Wednesday, September 3, 2008

Writing one

Michelle Snavely
August 25, 2008
Mr. Siegmund
Lit/Comp 10
In All My Life Experiences…


In all my life experiences, I would have to say that the most meaningful and important event would be the death of my mom. It was a very traumatic experience but it shaped me into the strong person I am today. I was nine when she died, and my brother was five. So after a while the memory of her begins to fade. That is probably the hardest part for me.
It all started in October of 2001. My mom got very sick so my family and I took her to Fayette Community Hospital, expecting her to have pneumonia. When we got there they said they had to run some tests and that she would have to stay over night. I remember the nurse telling my brother and me that we had nothing to worry about and that it was just procedure. The doctor said “She was going to be fine.” The next day, the doctors found that she had blood clots in her left foot, so she would have to stay a few more nights for more tests. Right away they discovered she had lung cancer, which had already spread to her stomach and other organs. The doctor told her, she had two to three months to live.
Despite her slim chances of survival, she was put on chemotherapy and extreme doses of medication. The cancer began to spread like wild fire. My mom felt a strong discomfort at Fayette Community and toward the doctors. They were just rude with the way they told her that she probably wasn’t going to live much longer and they kind of ignored her. Don’t get me wrong, they did their job; my mom just felt that they didn’t care if she lived or died and because she was so sick they were not giving her their full attention. A few days later, she was air-lifted to Emory Crawford Long Hospital in downtown Atlanta. Here the doctors were nicer and more respectful toward my mother and family. The treatment went on, but her symptoms only seemed to get worse. She was in a lot of pain and her cancer was spreading faster and faster. After a while the blood clot in her foot caused swelling and soon it was three times the size of her other foot. Aside from the size, her foot had turned black, blue, and purple. Blisters began to appear and I couldn’t look at her foot anymore without throwing up.

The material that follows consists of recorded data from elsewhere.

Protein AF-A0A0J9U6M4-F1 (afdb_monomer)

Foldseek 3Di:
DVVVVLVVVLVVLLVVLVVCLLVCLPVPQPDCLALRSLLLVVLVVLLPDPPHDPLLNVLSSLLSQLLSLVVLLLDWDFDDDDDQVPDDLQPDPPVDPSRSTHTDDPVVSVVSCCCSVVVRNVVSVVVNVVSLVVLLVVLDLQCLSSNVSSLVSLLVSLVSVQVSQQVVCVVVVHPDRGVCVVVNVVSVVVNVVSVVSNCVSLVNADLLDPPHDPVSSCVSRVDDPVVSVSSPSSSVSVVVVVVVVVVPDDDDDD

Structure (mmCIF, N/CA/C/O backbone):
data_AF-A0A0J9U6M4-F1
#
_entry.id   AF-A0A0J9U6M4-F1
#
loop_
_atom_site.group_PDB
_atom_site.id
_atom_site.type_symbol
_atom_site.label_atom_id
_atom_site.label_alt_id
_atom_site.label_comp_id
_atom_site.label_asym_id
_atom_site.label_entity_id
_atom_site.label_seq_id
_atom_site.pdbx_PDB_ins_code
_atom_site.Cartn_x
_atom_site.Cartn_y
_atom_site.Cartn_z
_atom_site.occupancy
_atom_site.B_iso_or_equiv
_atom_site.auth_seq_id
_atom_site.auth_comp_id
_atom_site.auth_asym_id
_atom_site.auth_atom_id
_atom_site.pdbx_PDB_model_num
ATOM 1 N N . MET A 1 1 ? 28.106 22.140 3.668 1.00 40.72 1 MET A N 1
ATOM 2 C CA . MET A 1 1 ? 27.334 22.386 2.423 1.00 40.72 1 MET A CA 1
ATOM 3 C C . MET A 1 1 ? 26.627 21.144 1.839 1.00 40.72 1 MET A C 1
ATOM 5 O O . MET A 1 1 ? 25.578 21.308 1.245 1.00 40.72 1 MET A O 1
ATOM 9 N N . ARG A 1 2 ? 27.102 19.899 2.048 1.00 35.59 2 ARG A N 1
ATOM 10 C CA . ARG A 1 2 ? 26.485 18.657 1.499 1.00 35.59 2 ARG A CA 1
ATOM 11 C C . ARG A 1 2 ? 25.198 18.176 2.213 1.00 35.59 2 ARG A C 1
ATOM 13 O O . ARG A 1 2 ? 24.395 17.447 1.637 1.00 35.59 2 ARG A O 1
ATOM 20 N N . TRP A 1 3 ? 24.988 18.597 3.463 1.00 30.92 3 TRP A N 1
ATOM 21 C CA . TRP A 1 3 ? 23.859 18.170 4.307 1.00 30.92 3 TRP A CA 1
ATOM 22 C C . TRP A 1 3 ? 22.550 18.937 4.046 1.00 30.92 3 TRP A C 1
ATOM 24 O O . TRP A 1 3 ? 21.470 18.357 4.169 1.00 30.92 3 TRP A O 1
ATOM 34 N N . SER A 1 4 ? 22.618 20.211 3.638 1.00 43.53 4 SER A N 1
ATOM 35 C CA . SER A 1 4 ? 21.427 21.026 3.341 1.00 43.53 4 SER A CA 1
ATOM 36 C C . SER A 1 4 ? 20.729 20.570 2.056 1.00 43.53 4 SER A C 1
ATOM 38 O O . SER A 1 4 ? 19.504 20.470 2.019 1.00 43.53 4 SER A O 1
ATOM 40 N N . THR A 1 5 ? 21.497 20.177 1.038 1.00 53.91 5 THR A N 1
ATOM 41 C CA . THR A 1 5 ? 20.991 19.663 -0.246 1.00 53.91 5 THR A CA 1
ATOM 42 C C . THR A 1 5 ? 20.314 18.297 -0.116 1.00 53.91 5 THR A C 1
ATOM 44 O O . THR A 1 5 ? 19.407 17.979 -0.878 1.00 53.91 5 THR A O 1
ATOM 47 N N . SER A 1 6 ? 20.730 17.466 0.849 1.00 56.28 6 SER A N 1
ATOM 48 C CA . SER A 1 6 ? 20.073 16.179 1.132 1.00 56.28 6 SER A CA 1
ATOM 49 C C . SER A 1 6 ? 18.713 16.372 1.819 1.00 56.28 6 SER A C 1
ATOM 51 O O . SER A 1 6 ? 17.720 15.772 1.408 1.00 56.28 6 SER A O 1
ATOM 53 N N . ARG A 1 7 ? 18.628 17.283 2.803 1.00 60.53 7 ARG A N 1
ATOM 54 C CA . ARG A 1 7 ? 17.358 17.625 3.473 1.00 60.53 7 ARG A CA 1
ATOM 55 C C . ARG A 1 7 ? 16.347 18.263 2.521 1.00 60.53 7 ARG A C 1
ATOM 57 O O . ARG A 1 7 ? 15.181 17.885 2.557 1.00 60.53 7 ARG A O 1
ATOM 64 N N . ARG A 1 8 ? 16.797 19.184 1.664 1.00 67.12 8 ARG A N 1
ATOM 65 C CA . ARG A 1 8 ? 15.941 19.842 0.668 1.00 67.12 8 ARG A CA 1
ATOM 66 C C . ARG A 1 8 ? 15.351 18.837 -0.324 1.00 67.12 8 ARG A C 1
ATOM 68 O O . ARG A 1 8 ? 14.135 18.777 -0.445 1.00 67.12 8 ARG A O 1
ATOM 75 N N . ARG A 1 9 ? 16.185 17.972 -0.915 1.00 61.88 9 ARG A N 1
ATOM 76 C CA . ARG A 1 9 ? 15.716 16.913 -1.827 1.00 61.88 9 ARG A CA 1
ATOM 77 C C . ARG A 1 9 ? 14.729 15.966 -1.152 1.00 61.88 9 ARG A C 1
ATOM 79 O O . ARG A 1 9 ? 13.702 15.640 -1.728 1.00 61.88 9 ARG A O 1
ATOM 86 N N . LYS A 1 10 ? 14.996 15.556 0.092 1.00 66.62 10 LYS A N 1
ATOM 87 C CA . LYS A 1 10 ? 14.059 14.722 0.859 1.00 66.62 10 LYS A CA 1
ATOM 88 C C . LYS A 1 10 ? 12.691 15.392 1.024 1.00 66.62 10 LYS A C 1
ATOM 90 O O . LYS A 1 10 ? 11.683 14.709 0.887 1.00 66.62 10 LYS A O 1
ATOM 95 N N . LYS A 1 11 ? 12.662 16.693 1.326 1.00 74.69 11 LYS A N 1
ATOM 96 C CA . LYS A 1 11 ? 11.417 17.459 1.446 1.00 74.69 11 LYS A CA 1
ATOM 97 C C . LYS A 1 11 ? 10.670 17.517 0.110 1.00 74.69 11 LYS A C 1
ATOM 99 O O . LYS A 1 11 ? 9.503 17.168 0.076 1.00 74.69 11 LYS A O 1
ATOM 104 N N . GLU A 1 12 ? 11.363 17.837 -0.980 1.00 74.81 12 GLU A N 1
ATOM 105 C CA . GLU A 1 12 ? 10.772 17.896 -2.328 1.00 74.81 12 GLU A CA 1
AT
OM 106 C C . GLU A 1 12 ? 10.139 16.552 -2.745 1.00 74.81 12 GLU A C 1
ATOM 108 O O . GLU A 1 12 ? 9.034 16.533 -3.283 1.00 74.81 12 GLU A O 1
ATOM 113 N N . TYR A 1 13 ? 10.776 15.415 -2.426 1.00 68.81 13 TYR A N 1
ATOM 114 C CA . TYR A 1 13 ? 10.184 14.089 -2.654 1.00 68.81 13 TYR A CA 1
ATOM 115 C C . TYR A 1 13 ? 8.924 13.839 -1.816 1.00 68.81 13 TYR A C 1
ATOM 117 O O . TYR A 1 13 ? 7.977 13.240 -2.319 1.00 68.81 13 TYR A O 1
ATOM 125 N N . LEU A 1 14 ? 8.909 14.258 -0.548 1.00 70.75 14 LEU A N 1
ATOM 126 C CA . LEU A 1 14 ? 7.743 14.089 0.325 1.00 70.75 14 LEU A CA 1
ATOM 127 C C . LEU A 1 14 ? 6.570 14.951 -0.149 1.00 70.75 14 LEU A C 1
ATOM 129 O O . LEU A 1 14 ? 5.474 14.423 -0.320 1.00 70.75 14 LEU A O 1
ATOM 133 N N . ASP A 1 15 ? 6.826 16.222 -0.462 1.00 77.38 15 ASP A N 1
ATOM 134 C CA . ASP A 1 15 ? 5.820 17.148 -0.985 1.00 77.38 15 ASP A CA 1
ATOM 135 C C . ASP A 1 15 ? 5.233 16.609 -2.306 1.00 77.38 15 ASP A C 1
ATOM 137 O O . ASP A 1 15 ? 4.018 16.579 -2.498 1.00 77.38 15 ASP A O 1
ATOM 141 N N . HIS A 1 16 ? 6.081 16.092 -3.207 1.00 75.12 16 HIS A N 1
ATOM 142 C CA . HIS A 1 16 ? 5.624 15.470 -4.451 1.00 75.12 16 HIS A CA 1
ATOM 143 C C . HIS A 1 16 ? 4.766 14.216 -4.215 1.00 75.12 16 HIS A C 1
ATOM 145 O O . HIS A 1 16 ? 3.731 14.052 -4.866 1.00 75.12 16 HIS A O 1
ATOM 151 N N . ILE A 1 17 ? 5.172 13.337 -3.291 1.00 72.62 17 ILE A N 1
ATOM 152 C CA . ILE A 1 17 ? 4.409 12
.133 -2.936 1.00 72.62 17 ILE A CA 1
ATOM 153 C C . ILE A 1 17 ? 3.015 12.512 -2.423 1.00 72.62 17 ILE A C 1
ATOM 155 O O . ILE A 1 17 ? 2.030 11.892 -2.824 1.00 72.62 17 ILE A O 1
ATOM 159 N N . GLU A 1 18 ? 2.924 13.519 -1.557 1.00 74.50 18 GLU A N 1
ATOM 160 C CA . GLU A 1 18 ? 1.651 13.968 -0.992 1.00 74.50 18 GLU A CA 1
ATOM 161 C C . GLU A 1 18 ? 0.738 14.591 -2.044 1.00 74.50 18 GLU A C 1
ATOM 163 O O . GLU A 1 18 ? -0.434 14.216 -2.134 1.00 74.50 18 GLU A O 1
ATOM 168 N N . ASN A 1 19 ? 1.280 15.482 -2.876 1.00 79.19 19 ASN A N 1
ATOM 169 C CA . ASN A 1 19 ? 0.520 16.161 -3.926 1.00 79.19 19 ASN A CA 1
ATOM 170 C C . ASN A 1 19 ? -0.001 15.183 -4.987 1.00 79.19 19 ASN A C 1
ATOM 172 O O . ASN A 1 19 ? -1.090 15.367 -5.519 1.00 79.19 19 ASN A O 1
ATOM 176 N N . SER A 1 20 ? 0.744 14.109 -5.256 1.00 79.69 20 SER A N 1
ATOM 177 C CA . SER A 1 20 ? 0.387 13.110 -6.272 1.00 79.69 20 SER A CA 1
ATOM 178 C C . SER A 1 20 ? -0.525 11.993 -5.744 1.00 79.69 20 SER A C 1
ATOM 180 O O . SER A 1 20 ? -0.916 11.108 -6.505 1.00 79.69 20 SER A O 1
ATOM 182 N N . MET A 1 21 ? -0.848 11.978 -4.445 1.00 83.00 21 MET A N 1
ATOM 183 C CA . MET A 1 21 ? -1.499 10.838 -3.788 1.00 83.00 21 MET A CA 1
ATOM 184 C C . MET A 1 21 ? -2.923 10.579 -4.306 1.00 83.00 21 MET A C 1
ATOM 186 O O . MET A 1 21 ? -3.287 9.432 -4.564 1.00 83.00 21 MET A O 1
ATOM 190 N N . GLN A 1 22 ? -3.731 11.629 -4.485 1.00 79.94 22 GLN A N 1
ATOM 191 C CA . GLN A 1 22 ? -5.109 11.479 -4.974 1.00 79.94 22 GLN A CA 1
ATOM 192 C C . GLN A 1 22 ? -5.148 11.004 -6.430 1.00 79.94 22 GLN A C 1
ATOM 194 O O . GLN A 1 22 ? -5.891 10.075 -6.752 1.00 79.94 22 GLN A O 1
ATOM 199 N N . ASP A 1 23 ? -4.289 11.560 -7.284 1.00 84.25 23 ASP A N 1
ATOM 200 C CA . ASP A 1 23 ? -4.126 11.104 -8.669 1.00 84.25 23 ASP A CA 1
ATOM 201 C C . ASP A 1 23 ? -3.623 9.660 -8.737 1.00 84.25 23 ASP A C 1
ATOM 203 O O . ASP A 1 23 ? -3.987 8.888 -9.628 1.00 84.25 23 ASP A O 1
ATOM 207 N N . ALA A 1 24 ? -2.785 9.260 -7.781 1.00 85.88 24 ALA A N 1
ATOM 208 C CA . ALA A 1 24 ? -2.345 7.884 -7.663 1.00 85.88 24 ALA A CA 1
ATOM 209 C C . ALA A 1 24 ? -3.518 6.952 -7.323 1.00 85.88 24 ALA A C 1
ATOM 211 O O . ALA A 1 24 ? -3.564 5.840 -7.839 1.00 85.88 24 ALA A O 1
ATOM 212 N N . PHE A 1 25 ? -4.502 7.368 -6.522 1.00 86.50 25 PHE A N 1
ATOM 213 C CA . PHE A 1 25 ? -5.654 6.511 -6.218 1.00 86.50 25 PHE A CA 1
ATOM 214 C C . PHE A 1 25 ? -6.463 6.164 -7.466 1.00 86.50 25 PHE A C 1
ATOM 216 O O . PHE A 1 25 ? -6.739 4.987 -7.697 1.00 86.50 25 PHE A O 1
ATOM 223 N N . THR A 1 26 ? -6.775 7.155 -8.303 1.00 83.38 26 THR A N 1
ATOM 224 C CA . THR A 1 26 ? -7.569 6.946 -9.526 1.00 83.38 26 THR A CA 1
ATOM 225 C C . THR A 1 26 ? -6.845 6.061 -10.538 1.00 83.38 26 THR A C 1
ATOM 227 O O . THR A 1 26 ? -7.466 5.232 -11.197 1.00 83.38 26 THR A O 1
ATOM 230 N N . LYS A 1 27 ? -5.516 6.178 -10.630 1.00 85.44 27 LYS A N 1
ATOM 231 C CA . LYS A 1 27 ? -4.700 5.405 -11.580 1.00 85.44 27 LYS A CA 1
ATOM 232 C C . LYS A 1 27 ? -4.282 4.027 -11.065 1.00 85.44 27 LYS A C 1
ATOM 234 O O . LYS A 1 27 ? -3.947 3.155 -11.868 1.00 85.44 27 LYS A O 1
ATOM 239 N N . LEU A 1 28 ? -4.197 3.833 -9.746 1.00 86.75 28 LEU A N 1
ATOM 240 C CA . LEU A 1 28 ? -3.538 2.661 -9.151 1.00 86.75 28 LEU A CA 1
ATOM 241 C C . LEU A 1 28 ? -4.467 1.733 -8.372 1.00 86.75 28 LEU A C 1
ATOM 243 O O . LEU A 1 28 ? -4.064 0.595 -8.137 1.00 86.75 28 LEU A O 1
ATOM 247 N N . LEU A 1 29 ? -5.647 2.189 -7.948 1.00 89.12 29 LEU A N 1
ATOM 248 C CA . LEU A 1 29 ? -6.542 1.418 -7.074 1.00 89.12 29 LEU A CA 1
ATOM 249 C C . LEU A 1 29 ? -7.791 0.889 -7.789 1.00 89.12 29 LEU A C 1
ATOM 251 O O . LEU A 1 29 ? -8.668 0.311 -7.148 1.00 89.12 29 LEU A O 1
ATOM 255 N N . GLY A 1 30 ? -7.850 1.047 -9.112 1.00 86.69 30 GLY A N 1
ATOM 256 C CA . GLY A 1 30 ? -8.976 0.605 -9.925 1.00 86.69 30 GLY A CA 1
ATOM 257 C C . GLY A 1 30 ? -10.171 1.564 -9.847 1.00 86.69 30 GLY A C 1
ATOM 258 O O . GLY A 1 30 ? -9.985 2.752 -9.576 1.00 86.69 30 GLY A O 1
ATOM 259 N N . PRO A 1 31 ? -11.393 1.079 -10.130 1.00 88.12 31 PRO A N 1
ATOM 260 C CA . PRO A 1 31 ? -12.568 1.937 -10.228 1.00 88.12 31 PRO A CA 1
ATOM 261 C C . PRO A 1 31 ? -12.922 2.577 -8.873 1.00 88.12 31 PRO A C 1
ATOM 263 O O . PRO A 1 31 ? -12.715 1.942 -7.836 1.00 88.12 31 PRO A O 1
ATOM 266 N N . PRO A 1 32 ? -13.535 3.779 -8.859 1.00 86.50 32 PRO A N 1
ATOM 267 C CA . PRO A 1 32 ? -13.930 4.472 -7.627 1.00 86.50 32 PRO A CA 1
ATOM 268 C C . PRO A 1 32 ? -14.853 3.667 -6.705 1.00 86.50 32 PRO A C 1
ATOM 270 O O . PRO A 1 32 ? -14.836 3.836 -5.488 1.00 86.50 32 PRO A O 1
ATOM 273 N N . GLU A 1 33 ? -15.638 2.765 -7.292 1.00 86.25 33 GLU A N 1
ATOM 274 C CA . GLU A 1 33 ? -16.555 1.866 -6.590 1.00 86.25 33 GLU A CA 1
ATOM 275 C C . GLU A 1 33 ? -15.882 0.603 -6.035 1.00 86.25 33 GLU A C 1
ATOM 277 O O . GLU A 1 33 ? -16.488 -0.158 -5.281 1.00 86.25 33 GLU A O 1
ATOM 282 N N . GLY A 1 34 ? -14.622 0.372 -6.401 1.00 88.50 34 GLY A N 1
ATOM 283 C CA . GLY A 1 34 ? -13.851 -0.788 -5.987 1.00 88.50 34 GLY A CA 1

When March rolled around her cancer had spread to every possible organ in her body. Knowing that her fate was soon to come, the doctor granted her wish of letting her come home for my tenth birthday. She was pretty boring by this time, always in pain and always drugged up. On March eighth my dad finally went back to work and my brother went back to day care so it was just my mom and I at the house alone. Being only nine I was tired of sitting at the house with my mom, so I tried to leave. We got into a big fight and all the sudden, she stopped moving. I got scared, so I went to play at my friend Katie’s house. About two hours later I got a call saying I needed to come home because my mom was extremely sick and getting worse. When I got back to my house, my dad was already on the phone with the hospital.

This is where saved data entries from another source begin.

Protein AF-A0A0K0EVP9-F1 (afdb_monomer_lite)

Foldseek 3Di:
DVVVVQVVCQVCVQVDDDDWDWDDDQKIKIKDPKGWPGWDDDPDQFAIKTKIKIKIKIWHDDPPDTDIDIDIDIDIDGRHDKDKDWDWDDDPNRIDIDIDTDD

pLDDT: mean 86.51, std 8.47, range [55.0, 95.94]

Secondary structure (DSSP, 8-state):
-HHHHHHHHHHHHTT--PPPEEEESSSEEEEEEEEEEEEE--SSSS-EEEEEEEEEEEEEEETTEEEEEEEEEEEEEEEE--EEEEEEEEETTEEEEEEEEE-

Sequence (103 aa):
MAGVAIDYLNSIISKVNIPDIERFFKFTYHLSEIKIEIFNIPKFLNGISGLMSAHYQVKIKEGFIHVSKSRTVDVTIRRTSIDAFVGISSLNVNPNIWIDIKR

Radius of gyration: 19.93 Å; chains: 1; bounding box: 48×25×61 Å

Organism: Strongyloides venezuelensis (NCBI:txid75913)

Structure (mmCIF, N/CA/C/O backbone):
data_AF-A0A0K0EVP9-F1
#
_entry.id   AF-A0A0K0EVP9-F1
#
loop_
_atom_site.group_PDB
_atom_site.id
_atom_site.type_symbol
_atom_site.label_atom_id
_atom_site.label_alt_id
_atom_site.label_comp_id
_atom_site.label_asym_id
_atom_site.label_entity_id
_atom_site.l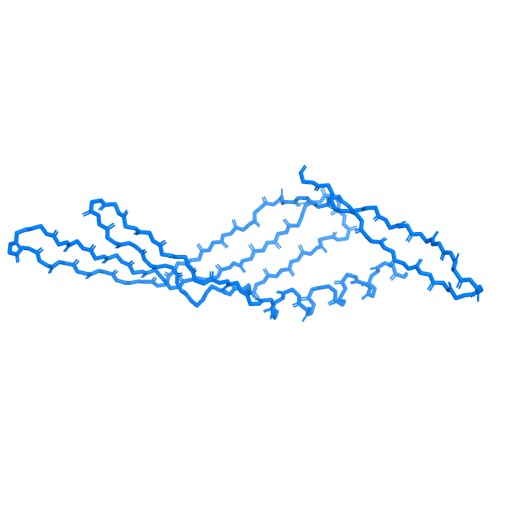abel_seq_id
_atom_site.pdbx_PDB_ins_code
_atom_site.Cartn_x
_atom_site.Cartn_y
_atom_site.Cartn_z
_atom_site.occupancy
_atom_site.B_iso_or_equiv
_atom_site.auth_seq_id
_atom_site.auth_comp_id
_atom_site.auth_asym_id
_atom_site.auth_atom_id
_atom_site.pdbx_PDB_model_num
ATOM 1 N N . MET A 1 1 ? 21.496 2.698 -15.310 1.00 63.03 1 MET A N 1
ATOM 2 C CA . MET A 1 1 ? 20.259 3.495 -15.488 1.00 63.03 1 MET A CA 1
ATOM 3 C C . MET A 1 1 ? 19.091 3.026 -14.622 1.00 63.03 1 MET A C 1
ATOM 5 O O . MET A 1 1 ? 18.496 3.879 -13.986 1.00 63.03 1 MET A O 1
ATOM 9 N N . ALA A 1 2 ? 18.801 1.722 -14.495 1.00 71.50 2 ALA A N 1
ATOM 10 C CA . ALA A 1 2 ? 17.701 1.234 -13.640 1.00 71.50 2 ALA A CA 1
ATOM 11 C C . ALA A 1 2 ? 17.798 1.644 -12.151 1.00 71.50 2 ALA A C 1
ATOM 13 O O . ALA A 1 2 ? 16.777 1.875 -11.517 1.00 71.50 2 ALA A O 1
ATOM 14 N N . GLY A 1 3 ? 19.013 1.800 -11.606 1.00 78.75 3 GLY A N 1
ATOM 15 C CA . GLY A 1 3 ? 19.210 2.233 -10.214 1.00 78.75 3 GLY A CA 1
ATOM 16 C C . GLY A 1 3 ? 18.585 3.596 -9.893 1.00 78.75 3 GLY A C 1
ATOM 17 O O . GLY A 1 3 ? 17.866 3.701 -8.912 1.00 78.75 3 GLY A O 1
ATOM 18 N N . VAL A 1 4 ? 18.762 4.596 -10.766 1.00 84.12 4 VAL A N 1
ATOM 19 C CA . VAL A 1 4 ? 18.197 5.946 -10.564 1.00 84.12 4 VAL A CA 1
ATOM 20 C C . VAL A 1 4 ? 16.666 5.913 -10.576 1.00 84.12 4 VAL A C 1
ATOM 22 O O . VAL A 1 4 ? 16.025 6.593 -9.782 1.00 84.12 4 VAL A O 1
ATOM 25 N N . ALA A 1 5 ? 16.070 5.089 -11.443 1.00 83.12 5 ALA A N 1
ATOM 26 C CA . ALA A 1 5 ? 14.621 4.901 -11.481 1.00 83.12 5 ALA A CA 1
ATOM 27 C C . ALA A 1 5 ? 14.096 4.207 -10.212 1.00 83.12 5 ALA A C 1
ATOM 29 O O . ALA A 1 5 ? 13.046 4.585 -9.703 1.00 83.12 5 ALA A O 1
ATOM 30 N N . ILE A 1 6 ? 14.835 3.232 -9.672 1.00 82.69 6 ILE A N 1
ATOM 31 C CA . ILE A 1 6 ? 14.499 2.575 -8.401 1.00 82.69 6 ILE A CA 1
ATOM 32 C C . ILE A 1 6 ? 14.569 3.570 -7.237 1.00 82.69 6 ILE A C 1
ATOM 34 O O . ILE A 1 6 ? 13.646 3.620 -6.426 1.00 82.69 6 ILE A O 1
ATOM 38 N N . ASP A 1 7 ? 15.619 4.390 -7.174 1.00 84.19 7 ASP A N 1
ATOM 39 C CA . ASP A 1 7 ? 15.768 5.409 -6.132 1.00 84.19 7 ASP A CA 1
ATOM 40 C C . ASP A 1 7 ? 14.629 6.442 -6.213 1.00 84.19 7 ASP A C 1
ATOM 42 O O . ASP A 1 7 ? 14.025 6.795 -5.197 1.00 84.19 7 ASP A O 1
ATOM 46 N N . TYR A 1 8 ? 14.263 6.854 -7.434 1.00 86.62 8 TYR A N 1
ATOM 47 C CA . TYR A 1 8 ? 13.106 7.711 -7.687 1.00 86.62 8 TYR A CA 1
ATOM 48 C C . TYR A 1 8 ? 11.803 7.059 -7.198 1.00 86.62 8 TYR A C 1
ATOM 50 O O . TYR A 1 8 ? 11.090 7.671 -6.404 1.00 86.62 8 TYR A O 1
ATOM 58 N N . LEU A 1 9 ? 11.518 5.806 -7.574 1.00 85.31 9 LEU A N 1
ATOM 59 C CA . LEU A 1 9 ? 10.325 5.075 -7.126 1.00 85.31 9 LEU A CA 1
ATOM 60 C C . LEU A 1 9 ? 10.248 4.972 -5.597 1.00 85.31 9 LEU A C 1
ATOM 62 O O . LEU A 1 9 ? 9.217 5.316 -5.018 1.00 85.31 9 LEU A O 1
ATOM 66 N N . ASN A 1 10 ? 11.341 4.587 -4.932 1.00 83.12 10 ASN A N 1
ATOM 67 C CA . ASN A 1 10 ? 11.395 4.511 -3.468 1.00 83.12 10 ASN A CA 1
ATOM 68 C C . ASN A 1 10 ? 11.092 5.874 -2.810 1.00 83.12 10 ASN A C 1
ATOM 70 O O . ASN A 1 10 ? 10.450 5.918 -1.763 1.00 83.12 10 ASN A O 1
ATOM 74 N N . SER A 1 11 ? 11.496 6.989 -3.434 1.00 84.56 11 SER A N 1
ATOM 75 C CA . SER A 1 11 ? 11.270 8.348 -2.910 1.00 84.56 11 SER A CA 1
ATOM 76 C C . SER A 1 11 ? 9.827 8.863 -3.036 1.00 84.56 11 SER A C 1
ATOM 78 O O . SER A 1 11 ? 9.445 9.802 -2.332 1.00 84.56 11 SER A O 1
ATOM 80 N N . ILE A 1 12 ? 9.033 8.287 -3.944 1.00 89.38 12 ILE A N 1
ATOM 81 C CA . ILE A 1 12 ? 7.665 8.743 -4.243 1.00 89.38 12 ILE A CA 1
ATOM 82 C C . ILE A 1 12 ? 6.641 7.805 -3.626 1.00 89.38 12 ILE A C 1
ATOM 84 O O . ILE A 1 12 ? 5.595 8.265 -3.182 1.00 89.38 12 ILE A O 1
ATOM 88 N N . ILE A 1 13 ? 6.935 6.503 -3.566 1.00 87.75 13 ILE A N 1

Later on, I found out she had suffered from a stroke while we were fighting. It hurt to know that I could have done something to save her but I was too wrapped up in my own feelings to realize what was really going on. I went to see her in the hospital once after that and she didn’t remember who I was. She couldn’t talk either; it was almost like she was a new born baby. She was confused at the world and her whole memory was completely wiped out.
She died three days after that on March 11th, 2002. This whole experience scared me for life and will be an event I will never understand. The thing that hurts me the most is the last words I said to her as my mother and not as this “new born” were “I hate you.” We later found the cause of the stroke was the blood clot. It turns out the blood clot had shot to her brain, this caused new tumors, aside from the ones that were already there from the cancer. This shaped me into a person that learned to take responsibility for my family and friends. It also taught me to never get too attached to the point where I love them with all my heart.